--- What this task involves ---
Look through the listing below and write out exactly the lines from the line with "ATOM 91 C CA" to the line with "ATOM 98 N N", both included, and no others.

--- Dataset extract ---
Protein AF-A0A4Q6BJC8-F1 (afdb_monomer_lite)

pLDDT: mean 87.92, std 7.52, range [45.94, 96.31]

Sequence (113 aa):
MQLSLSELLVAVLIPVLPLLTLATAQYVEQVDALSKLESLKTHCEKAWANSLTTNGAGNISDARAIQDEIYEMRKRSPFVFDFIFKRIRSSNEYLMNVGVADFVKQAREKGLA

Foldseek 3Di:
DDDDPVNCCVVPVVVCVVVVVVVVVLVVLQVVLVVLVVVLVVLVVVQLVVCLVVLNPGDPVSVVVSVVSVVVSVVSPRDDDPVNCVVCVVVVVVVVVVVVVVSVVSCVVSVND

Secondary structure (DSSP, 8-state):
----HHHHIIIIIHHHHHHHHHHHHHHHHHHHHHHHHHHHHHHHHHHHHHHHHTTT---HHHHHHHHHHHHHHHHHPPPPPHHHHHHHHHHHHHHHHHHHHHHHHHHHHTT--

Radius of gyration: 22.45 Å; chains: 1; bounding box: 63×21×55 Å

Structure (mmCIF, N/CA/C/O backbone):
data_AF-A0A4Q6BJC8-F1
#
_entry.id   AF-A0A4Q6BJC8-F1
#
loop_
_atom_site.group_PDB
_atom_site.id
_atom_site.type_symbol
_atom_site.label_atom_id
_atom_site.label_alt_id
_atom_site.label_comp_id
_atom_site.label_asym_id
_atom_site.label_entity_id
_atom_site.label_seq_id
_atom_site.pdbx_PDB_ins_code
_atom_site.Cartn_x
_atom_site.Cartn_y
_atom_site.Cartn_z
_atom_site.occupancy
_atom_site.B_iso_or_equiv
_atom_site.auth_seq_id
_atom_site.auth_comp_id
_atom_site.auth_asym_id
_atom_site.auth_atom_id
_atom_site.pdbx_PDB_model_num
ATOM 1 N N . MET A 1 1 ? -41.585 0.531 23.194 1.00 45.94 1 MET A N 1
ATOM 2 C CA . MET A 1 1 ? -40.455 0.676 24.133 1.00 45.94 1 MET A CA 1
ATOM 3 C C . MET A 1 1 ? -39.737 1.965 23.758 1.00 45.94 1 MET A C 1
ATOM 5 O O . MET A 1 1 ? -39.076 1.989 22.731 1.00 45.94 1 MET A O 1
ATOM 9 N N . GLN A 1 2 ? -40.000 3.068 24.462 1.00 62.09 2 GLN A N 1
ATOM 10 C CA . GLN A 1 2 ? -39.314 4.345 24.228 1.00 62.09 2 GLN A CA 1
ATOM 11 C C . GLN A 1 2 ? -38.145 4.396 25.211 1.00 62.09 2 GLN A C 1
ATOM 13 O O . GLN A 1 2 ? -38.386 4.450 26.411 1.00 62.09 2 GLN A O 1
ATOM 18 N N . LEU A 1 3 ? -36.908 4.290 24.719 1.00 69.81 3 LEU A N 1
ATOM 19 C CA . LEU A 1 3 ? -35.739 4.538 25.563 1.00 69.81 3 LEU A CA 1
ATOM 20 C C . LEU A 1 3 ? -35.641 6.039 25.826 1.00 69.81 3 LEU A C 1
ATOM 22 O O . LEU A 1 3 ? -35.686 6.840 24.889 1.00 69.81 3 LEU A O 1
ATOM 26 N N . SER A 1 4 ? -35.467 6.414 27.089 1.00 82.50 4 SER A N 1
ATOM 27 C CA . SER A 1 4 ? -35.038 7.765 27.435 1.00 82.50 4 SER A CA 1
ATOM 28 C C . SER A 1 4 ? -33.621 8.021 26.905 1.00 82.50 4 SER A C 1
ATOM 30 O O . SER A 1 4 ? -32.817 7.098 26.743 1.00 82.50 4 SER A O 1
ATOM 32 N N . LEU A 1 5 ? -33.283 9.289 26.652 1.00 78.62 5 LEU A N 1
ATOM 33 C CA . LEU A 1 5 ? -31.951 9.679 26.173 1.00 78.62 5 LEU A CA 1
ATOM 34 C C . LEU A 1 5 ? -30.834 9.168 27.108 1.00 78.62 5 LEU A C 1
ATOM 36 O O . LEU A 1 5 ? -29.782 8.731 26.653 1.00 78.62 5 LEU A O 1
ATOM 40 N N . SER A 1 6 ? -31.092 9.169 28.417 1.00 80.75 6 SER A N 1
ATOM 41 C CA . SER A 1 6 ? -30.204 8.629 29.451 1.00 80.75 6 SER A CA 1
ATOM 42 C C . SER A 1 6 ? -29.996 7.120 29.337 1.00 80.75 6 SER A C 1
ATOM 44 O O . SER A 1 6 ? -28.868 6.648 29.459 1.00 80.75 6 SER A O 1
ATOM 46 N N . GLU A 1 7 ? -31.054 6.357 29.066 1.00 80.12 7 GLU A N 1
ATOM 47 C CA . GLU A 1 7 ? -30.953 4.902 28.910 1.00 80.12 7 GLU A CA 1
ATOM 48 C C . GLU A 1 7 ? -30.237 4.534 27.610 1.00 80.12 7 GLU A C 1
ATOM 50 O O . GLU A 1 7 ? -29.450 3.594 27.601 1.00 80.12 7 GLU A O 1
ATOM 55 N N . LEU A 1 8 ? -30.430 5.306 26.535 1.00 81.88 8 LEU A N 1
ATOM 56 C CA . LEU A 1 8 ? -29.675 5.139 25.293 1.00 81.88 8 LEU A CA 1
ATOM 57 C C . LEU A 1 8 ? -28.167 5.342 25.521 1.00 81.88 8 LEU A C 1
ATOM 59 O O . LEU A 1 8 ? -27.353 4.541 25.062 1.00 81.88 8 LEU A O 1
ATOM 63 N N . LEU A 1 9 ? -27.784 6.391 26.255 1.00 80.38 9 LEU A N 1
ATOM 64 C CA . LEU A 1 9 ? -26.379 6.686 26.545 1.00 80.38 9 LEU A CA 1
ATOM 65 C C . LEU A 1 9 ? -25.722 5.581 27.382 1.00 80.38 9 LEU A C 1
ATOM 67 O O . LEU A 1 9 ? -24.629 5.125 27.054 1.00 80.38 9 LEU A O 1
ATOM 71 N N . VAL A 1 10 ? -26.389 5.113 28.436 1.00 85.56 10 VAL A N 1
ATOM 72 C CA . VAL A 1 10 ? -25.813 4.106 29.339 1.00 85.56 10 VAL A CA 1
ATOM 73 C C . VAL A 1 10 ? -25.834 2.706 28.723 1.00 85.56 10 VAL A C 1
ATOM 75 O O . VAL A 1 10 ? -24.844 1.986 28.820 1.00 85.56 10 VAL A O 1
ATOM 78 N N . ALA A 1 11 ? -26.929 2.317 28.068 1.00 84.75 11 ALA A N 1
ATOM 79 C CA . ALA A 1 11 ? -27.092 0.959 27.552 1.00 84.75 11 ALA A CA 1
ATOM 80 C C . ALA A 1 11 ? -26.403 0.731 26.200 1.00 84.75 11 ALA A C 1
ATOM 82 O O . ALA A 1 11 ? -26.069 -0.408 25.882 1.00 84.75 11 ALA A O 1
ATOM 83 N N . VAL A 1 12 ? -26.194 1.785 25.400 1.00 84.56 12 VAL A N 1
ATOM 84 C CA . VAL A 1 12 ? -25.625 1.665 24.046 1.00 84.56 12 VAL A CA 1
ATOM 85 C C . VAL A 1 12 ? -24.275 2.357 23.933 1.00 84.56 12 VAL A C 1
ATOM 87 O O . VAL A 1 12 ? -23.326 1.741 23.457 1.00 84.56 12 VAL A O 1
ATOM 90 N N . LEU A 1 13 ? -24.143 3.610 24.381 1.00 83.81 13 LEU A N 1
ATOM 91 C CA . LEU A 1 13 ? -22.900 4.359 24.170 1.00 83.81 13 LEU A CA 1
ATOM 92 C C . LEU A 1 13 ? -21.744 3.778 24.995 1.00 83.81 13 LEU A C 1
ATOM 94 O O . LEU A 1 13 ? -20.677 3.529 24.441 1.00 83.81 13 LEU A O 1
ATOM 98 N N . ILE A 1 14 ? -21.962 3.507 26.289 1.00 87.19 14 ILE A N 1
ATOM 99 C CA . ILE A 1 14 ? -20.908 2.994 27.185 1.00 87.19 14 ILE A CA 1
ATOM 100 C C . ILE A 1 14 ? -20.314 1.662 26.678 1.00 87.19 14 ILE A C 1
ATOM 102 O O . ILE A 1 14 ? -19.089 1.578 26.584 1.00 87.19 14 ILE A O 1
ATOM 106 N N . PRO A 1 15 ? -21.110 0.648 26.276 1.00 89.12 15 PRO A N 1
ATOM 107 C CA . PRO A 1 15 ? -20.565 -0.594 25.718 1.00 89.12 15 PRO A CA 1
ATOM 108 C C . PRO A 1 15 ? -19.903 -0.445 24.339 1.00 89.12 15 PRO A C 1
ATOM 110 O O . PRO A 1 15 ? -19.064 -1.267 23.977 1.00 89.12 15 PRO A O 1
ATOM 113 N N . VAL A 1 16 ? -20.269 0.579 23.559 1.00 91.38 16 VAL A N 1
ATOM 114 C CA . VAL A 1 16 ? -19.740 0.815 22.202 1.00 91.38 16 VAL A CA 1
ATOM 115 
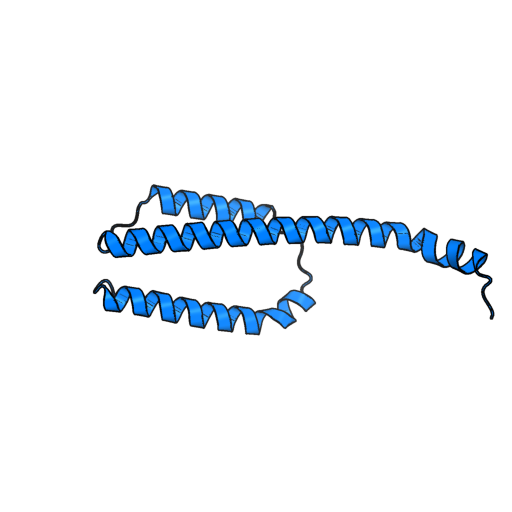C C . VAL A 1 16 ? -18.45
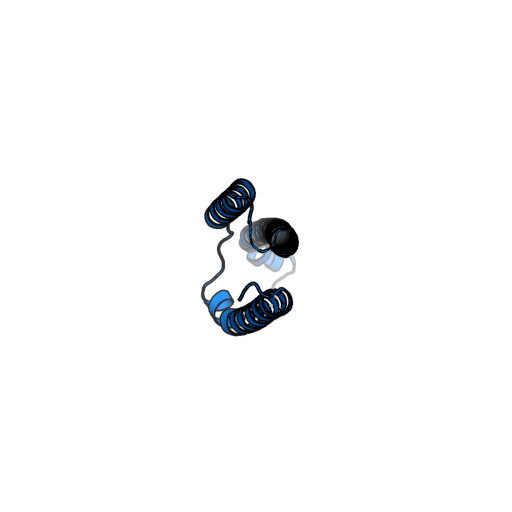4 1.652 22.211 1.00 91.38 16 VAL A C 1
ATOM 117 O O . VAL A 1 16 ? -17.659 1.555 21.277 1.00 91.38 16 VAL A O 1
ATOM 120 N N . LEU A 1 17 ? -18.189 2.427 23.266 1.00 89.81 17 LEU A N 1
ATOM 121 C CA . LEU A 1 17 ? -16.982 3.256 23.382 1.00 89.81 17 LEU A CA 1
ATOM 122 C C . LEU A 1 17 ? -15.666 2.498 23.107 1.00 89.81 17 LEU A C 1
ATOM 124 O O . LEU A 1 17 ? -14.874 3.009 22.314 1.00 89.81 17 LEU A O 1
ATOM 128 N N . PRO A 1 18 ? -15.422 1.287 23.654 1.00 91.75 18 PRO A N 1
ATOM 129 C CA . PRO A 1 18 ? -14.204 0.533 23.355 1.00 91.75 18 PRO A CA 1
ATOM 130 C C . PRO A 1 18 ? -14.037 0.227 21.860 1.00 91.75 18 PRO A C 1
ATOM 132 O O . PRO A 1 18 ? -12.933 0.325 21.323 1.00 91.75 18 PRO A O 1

--- Answer ---
ATOM 91 C CA . LEU A 1 13 ? -22.900 4.359 24.170 1.00 83.81 13 LEU A CA 1
ATOM 92 C C . LEU A 1 13 ? -21.744 3.778 24.995 1.00 83.81 13 LEU A C 1
ATOM 94 O O . LEU A 1 13 ? -20.677 3.529 24.441 1.00 83.81 13 LEU A O 1
ATOM 98 N N . ILE A 1 14 ? -21.962 3.507 26.289 1.00 87.19 14 ILE A N 1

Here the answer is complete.